Last week I discussed the differences between standing and kneeling guard passes. One thing I pointed out was that some schools tend use only kneeling guard passes whereas other schools tend to mix up their guard passing and use both standing and kneeling passes.
My BJJ coach Marcus Soares tends to prefer standing guard passes. What makes his passes different is that when he stands up in the guard his legs are NOT STRAIGHT – he actually squats down into a deep crouch position which lowers his center of gravity and makes it much harder to sweep him.
His standing guard passing posture is very similar to the bottom position of the bodyweight squats that he loves to include in his legendary ‘warmups’ (the sixth exercise in this sequence).
Obviously endurance in the leg muscles is an asset to standing guard passes – if you legs get tired you will begin to straighten them, your center of gravity will rise and you will become ever more vulnerable to sweeps.
Here are some other things to keep in mind if you want to develop your standing guard passes:
- Do you know how to defend against the anklelocks and kneebars that your opponent might attack you with if you stand.
- How can you free your foot if your opponent cups your heel (one idea is discussed here).
- What are you going to do if your opponent underhooks your leg with his arm.

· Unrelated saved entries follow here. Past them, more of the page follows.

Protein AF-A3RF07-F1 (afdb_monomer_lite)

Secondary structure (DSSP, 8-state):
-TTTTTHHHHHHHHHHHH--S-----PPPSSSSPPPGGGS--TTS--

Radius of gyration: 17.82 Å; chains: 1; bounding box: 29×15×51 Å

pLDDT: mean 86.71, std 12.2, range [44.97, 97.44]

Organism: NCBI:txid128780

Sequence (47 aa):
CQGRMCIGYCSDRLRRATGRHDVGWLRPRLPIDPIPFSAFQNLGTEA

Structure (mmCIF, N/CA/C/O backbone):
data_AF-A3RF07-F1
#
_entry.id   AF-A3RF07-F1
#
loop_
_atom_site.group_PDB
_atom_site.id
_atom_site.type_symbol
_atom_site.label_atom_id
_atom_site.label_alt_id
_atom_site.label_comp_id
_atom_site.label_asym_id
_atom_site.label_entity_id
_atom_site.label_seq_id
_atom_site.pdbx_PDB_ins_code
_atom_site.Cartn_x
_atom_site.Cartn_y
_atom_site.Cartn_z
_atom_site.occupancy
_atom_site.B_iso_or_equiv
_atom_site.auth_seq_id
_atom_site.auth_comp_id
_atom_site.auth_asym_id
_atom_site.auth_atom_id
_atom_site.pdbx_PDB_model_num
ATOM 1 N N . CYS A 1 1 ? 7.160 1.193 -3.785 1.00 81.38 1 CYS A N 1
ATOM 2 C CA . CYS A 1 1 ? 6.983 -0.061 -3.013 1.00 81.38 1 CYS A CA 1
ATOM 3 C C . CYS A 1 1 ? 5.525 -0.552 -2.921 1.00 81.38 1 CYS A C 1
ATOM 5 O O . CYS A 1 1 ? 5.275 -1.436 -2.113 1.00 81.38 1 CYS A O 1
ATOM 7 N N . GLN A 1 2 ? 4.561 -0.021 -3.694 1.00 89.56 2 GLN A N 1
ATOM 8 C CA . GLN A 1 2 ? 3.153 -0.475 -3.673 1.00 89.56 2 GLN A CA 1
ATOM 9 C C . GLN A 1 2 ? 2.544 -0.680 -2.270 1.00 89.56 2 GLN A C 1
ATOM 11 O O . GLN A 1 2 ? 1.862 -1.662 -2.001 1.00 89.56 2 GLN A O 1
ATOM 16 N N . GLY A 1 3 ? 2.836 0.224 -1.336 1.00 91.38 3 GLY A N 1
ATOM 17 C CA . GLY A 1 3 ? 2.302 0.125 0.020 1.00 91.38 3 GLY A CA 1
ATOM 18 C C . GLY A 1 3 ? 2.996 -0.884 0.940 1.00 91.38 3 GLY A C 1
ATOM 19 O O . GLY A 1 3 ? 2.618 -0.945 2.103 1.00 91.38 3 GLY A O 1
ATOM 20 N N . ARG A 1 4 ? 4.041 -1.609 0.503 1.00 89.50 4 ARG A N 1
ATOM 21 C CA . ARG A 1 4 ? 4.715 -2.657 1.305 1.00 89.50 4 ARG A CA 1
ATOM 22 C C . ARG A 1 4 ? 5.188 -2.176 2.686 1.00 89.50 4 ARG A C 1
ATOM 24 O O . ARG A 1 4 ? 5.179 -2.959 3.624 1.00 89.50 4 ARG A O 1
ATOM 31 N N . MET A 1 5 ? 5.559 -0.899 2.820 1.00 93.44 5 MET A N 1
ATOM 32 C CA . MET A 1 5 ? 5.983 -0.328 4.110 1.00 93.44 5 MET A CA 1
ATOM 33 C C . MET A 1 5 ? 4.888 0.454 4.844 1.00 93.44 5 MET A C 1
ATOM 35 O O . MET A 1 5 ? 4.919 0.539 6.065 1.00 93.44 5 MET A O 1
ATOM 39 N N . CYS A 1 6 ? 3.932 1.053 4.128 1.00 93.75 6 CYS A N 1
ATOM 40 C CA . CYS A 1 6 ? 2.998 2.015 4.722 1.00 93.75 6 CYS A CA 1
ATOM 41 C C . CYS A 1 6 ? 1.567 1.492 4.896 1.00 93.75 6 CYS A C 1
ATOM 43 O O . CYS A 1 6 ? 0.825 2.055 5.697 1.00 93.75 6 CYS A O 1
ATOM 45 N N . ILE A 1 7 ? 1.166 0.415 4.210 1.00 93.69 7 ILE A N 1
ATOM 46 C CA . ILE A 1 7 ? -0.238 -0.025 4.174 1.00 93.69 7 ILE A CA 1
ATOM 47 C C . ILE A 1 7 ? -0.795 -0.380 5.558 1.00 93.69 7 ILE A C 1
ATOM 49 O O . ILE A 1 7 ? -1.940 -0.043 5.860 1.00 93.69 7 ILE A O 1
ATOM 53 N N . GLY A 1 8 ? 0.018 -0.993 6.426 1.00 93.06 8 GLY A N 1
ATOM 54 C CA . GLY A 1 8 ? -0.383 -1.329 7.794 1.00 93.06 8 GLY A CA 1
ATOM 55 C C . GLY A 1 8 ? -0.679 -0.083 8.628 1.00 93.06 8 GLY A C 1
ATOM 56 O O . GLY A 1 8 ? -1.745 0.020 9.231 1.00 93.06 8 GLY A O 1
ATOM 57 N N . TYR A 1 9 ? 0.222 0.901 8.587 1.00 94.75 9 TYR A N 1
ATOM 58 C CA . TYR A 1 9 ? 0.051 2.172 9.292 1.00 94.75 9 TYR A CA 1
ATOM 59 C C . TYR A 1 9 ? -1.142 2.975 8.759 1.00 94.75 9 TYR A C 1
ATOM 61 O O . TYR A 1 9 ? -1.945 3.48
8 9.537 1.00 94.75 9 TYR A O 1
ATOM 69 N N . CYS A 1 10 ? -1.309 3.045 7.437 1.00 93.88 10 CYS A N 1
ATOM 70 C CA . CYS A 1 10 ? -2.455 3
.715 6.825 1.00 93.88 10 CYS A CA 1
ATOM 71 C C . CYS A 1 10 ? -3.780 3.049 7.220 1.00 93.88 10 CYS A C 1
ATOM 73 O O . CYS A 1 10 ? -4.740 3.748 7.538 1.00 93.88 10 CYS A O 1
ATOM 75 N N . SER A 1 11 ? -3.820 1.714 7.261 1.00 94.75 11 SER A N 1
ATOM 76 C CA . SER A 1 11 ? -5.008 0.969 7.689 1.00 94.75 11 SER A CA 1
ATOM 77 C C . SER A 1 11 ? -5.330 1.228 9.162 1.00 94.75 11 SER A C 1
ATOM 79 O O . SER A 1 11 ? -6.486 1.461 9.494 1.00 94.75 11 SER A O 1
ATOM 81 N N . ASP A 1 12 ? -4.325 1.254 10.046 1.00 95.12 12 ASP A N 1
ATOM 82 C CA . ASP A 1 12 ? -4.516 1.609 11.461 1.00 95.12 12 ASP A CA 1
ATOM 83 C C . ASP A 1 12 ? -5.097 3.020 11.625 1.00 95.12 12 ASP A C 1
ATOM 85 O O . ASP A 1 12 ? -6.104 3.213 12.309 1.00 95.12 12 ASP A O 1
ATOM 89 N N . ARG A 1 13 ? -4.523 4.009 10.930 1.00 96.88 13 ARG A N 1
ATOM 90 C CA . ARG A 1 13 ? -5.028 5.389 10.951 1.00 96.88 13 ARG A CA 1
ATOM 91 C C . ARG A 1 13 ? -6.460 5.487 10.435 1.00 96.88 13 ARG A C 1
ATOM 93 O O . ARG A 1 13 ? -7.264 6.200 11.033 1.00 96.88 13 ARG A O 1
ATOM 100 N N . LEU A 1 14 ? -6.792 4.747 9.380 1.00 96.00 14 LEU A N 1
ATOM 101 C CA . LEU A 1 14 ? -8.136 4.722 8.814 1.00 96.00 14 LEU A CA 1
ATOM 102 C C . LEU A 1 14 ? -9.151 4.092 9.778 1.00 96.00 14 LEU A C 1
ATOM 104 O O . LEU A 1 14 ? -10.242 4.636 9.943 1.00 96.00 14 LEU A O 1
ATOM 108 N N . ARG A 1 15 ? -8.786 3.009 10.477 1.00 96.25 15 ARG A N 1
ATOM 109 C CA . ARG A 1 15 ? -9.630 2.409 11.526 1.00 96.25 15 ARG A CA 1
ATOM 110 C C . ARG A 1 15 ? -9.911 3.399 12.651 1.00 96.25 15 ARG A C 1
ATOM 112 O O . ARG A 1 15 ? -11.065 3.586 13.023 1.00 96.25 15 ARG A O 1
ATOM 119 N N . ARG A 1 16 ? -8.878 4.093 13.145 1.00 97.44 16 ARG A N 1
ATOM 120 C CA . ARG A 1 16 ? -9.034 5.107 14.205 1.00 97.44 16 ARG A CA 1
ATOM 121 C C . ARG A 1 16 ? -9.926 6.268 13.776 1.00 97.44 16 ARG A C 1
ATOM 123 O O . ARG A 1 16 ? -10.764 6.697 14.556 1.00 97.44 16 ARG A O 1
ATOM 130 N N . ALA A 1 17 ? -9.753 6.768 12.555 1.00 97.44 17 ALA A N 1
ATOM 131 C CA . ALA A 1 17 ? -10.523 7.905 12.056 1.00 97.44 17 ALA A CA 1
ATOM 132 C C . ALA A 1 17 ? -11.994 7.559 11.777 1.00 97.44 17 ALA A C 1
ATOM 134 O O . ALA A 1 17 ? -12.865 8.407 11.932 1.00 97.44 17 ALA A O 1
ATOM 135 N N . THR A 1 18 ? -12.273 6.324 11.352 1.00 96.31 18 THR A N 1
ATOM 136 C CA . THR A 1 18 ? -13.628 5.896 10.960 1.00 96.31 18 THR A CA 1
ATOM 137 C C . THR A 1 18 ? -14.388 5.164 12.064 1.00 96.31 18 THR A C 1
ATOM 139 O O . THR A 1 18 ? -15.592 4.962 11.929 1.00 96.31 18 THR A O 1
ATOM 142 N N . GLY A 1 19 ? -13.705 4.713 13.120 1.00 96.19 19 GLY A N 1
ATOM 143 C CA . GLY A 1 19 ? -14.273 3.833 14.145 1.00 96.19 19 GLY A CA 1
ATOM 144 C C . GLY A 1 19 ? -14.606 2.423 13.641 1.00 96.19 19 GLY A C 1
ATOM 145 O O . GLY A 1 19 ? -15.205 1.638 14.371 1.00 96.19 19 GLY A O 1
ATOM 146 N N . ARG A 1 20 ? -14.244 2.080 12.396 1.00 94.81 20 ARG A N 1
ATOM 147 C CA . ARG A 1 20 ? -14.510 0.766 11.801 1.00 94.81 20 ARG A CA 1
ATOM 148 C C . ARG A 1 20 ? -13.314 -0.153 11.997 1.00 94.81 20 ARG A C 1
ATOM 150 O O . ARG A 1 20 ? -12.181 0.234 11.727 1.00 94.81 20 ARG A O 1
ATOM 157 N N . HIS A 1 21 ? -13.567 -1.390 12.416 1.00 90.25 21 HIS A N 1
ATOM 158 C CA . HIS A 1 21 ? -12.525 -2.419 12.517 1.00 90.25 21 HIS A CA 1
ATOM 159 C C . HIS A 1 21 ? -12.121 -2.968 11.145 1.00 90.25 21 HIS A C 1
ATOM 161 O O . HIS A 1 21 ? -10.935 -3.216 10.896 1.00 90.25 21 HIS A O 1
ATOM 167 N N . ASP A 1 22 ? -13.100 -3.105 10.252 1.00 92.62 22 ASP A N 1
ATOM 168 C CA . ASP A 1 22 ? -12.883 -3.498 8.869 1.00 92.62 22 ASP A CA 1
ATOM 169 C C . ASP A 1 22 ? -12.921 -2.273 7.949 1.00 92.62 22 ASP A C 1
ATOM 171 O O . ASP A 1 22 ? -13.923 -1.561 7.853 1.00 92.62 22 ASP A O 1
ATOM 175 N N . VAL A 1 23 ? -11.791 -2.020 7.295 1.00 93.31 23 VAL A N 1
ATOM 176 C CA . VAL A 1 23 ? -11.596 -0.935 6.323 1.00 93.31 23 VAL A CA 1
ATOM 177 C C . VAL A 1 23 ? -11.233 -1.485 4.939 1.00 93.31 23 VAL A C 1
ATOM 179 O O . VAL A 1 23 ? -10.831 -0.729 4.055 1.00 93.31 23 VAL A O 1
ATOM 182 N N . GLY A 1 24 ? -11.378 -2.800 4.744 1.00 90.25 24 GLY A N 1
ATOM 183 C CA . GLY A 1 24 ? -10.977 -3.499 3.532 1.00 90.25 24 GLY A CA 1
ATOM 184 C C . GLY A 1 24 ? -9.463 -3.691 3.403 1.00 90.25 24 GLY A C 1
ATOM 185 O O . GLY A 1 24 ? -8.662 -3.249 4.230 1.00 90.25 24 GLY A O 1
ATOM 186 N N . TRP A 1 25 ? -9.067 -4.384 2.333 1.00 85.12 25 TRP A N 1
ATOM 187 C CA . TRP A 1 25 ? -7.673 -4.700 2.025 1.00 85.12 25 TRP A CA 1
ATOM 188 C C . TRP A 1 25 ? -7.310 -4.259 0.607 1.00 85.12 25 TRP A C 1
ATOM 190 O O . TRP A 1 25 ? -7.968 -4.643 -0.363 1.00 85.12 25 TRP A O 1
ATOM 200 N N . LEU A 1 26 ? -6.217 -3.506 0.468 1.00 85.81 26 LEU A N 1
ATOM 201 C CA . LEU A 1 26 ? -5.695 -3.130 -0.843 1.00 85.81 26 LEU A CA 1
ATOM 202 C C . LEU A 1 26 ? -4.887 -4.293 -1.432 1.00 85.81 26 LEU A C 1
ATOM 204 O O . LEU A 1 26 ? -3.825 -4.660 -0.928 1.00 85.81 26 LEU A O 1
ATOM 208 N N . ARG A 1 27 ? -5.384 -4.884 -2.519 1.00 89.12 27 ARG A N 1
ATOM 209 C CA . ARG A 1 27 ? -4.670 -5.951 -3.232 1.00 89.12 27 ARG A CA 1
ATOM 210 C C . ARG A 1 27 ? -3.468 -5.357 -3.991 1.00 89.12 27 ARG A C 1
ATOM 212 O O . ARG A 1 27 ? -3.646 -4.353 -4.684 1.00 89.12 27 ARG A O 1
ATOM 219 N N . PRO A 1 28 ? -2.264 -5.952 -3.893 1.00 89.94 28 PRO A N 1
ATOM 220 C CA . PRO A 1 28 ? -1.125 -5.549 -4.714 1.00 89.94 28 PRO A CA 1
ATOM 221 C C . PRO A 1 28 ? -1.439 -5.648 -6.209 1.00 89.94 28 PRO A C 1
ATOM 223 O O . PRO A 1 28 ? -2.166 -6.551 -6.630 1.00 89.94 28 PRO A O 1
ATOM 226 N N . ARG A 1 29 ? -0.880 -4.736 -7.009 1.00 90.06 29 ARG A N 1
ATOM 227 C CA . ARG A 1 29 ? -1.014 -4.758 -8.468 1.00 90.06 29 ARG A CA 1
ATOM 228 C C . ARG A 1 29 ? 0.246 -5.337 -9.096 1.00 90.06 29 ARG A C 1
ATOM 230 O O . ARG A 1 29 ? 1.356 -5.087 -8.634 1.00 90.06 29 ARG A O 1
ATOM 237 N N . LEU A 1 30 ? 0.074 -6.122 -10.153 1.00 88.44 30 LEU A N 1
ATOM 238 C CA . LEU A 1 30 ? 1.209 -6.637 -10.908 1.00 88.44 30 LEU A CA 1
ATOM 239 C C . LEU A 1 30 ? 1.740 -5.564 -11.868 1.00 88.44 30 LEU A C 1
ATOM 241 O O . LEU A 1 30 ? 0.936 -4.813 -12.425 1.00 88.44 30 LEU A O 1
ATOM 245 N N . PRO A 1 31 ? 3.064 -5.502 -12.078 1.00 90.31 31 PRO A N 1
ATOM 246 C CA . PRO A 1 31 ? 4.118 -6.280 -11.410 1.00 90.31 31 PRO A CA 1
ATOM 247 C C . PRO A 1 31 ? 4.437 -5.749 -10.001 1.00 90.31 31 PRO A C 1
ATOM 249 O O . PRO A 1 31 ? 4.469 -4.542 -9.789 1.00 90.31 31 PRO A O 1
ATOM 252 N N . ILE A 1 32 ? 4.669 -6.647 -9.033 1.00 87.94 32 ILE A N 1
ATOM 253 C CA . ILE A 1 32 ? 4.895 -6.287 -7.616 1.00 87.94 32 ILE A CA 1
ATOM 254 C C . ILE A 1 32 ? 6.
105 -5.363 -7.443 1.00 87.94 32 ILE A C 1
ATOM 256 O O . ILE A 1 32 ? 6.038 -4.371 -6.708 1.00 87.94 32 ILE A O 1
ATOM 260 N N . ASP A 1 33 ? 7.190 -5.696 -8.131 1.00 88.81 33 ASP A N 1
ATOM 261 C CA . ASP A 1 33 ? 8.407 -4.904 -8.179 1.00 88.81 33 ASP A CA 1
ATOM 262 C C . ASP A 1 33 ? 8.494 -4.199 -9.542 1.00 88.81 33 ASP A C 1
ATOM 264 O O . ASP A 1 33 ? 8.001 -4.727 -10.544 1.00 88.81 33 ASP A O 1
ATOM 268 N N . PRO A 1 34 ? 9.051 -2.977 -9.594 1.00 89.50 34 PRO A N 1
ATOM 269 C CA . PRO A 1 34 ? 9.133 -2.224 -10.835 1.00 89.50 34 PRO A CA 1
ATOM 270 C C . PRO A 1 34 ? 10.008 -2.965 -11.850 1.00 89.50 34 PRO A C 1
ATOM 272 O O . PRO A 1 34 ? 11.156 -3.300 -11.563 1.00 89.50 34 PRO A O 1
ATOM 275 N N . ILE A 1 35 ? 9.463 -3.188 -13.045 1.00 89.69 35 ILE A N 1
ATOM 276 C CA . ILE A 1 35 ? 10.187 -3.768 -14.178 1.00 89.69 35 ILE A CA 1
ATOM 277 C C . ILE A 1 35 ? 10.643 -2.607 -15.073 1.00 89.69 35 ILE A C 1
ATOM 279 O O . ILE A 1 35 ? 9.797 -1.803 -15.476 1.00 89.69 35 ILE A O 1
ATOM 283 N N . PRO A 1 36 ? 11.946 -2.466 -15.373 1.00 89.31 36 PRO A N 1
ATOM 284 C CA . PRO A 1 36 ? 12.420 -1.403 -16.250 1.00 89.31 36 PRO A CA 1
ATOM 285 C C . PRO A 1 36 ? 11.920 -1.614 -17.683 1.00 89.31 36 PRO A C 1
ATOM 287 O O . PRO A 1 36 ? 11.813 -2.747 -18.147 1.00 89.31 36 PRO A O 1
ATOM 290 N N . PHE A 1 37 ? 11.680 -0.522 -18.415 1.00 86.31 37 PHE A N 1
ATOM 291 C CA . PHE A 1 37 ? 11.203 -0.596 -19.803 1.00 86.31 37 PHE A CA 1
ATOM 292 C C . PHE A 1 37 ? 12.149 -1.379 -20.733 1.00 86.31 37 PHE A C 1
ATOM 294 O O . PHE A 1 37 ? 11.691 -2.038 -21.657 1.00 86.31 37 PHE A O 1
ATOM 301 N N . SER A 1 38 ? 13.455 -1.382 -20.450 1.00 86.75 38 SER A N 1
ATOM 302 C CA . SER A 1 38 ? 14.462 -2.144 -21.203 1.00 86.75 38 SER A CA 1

One of my favorite responses is to drop that knee back down to the ground and attempt to apply the arm behind the back guard pass.
- How can you control your opponent’s hips while standing (i.e. the principle of caging the hips)
If you currently stay on your knees to pass the guard then I’d like you to consider developing one or two standing passes to be an ace up your sleeve for tricky situations. If you already use standing guard passes then I hope I’ve given you some food for thought to make your game better.